Records from a data collection
= Beginning of Section =

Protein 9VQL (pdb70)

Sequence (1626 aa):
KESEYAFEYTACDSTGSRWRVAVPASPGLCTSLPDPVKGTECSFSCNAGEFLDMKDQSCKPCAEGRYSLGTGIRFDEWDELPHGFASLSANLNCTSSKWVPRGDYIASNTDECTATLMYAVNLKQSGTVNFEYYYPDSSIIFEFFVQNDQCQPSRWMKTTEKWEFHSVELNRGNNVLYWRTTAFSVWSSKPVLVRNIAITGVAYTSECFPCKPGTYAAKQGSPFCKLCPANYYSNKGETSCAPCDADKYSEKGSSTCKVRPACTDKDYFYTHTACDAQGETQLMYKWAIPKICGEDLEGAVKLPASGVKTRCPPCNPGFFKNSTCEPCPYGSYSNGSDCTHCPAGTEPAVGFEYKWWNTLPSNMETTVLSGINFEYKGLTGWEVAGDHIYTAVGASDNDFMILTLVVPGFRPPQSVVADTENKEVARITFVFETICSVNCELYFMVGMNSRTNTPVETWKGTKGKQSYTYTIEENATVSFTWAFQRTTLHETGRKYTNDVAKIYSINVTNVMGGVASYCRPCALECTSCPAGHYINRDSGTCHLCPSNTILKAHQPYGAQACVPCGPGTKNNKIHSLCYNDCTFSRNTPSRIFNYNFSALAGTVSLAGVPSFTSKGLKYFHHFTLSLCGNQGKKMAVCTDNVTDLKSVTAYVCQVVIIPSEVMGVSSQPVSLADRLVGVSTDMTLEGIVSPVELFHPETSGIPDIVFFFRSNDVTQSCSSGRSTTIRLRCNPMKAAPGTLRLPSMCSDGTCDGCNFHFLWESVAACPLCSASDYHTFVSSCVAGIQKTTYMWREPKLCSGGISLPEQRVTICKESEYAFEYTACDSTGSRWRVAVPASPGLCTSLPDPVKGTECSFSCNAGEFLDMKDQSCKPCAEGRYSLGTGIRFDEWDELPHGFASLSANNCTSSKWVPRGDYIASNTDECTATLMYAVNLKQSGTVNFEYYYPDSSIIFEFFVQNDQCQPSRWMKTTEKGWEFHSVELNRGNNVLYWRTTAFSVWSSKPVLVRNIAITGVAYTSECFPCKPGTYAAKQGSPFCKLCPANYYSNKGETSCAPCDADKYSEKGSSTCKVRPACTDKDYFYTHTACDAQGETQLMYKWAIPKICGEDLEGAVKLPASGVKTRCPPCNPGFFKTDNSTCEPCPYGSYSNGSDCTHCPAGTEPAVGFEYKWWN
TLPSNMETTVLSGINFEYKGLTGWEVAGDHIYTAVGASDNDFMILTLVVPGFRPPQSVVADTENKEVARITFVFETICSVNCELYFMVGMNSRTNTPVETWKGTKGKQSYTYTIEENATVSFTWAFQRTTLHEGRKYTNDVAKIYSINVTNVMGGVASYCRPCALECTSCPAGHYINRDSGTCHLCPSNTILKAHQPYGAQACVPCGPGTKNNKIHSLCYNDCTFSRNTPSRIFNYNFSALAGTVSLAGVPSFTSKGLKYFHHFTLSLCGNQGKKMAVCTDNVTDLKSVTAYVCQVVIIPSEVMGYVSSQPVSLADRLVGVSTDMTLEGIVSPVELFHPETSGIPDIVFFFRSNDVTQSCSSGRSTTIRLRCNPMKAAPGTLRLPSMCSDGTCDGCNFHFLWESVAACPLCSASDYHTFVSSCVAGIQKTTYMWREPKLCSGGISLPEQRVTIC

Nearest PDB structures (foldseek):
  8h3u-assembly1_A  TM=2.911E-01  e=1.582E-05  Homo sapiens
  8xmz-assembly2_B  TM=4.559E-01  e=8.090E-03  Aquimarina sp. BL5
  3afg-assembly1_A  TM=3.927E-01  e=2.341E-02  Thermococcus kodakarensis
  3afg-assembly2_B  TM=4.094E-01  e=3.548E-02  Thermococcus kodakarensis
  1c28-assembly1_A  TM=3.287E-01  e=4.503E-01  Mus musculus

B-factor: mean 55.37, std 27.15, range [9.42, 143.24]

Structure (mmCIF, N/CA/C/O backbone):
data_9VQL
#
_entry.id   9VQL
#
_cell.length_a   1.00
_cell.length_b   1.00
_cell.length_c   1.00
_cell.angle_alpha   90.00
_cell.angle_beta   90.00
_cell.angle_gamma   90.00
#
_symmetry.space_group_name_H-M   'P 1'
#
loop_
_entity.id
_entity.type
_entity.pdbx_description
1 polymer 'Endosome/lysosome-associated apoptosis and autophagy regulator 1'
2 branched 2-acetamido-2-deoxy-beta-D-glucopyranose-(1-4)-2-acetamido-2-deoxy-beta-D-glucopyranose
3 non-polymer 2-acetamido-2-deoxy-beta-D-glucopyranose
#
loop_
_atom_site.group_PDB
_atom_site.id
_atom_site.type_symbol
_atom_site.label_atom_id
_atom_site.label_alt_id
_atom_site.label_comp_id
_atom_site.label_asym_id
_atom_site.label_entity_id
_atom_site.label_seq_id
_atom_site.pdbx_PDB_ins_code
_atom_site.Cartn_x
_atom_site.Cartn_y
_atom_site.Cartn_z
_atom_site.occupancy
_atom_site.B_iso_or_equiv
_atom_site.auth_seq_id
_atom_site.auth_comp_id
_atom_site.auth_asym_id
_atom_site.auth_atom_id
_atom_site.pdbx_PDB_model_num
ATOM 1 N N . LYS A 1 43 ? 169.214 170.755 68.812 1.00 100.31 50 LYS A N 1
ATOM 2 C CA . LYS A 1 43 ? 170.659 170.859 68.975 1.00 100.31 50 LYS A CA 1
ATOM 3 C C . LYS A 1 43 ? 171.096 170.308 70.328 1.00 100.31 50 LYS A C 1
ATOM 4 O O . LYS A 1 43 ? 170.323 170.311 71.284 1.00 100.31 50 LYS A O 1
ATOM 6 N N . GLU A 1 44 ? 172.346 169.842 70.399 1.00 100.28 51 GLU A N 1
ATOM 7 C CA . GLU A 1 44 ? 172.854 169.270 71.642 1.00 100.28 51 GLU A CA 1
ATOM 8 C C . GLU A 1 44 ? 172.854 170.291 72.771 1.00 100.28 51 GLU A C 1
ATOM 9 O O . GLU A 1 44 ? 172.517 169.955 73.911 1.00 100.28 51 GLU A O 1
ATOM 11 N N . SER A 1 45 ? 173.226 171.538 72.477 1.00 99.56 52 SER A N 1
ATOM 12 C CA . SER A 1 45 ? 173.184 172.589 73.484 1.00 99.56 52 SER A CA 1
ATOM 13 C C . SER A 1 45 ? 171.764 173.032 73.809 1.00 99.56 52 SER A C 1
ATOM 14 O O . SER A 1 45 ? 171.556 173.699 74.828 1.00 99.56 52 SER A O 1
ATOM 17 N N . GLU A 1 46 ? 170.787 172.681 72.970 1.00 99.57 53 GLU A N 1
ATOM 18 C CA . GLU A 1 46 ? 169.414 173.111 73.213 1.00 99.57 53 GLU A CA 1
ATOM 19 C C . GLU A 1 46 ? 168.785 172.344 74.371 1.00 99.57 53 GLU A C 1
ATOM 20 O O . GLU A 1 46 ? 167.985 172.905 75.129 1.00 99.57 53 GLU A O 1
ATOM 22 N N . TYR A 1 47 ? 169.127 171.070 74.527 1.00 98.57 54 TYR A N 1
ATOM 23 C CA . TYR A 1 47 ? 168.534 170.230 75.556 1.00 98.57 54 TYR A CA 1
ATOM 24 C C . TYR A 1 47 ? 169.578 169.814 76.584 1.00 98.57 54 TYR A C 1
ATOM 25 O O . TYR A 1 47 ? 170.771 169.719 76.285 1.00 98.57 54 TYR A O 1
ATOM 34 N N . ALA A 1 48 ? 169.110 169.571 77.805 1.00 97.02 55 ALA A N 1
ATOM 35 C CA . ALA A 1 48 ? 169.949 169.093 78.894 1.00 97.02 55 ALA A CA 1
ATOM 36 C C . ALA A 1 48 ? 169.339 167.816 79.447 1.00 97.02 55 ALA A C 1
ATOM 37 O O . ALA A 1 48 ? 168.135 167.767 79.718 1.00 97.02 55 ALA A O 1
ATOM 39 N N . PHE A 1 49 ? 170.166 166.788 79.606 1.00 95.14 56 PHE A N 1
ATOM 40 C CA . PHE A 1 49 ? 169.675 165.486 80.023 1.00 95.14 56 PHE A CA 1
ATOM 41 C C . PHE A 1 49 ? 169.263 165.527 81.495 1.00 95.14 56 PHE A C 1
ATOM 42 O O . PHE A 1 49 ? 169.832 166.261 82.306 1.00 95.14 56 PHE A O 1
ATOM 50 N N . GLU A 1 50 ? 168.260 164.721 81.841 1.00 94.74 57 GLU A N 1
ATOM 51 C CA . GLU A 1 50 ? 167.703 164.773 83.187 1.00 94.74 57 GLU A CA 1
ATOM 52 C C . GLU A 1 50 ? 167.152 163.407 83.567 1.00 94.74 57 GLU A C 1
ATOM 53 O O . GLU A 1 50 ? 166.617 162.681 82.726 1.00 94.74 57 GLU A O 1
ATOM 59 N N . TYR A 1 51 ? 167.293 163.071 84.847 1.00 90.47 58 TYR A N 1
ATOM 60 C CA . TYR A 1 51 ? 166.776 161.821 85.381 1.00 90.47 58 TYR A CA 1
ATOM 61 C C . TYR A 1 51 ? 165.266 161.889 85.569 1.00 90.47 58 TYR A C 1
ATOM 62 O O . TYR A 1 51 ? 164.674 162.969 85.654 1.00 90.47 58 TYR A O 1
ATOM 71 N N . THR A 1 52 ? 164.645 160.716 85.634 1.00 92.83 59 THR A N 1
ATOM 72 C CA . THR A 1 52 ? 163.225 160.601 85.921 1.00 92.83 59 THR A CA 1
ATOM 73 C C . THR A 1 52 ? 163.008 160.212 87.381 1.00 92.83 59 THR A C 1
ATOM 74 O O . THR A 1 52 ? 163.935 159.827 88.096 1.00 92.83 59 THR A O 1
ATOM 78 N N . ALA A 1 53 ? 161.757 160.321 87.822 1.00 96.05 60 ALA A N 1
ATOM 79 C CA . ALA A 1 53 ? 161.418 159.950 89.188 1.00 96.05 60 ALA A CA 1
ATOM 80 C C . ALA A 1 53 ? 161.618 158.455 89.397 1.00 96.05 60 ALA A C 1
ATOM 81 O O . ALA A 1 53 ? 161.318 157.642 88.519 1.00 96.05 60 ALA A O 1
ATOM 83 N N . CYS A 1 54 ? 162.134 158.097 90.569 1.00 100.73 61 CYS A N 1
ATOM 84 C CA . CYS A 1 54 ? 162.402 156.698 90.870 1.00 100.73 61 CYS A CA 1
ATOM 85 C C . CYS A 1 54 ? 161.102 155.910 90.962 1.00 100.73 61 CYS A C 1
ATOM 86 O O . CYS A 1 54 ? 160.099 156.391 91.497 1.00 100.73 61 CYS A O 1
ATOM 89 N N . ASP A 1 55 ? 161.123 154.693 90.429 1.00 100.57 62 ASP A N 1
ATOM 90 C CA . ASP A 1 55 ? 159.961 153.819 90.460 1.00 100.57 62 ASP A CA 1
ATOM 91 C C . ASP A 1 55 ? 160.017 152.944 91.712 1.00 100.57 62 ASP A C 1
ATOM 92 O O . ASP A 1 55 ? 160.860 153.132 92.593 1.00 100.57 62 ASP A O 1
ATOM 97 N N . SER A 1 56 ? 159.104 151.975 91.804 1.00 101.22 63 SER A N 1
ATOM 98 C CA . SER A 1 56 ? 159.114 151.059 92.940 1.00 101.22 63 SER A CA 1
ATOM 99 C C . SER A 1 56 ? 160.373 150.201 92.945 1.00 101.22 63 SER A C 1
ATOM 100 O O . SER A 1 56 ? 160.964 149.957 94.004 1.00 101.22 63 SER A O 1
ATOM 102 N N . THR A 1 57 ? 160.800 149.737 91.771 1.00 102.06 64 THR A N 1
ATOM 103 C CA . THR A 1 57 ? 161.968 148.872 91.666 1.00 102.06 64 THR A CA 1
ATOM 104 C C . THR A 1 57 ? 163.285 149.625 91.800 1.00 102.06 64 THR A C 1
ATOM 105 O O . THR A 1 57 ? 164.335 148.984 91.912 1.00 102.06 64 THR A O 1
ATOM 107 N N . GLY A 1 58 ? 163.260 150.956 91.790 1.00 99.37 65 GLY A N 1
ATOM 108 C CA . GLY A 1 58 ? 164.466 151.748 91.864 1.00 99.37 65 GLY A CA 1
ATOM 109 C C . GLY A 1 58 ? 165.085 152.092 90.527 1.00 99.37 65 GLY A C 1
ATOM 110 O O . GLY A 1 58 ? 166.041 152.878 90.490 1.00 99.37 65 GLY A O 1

= End of Section =

Requirement
Wherever a line holds the word "polymer", copy that line out of the entries above.

Reply to the exercise
1 polymer 'Endosome/lysosome-associated apoptosis and autophagy regulator 1'
3 non-polymer 2-acetamido-2-deoxy-beta-D-glucopyranose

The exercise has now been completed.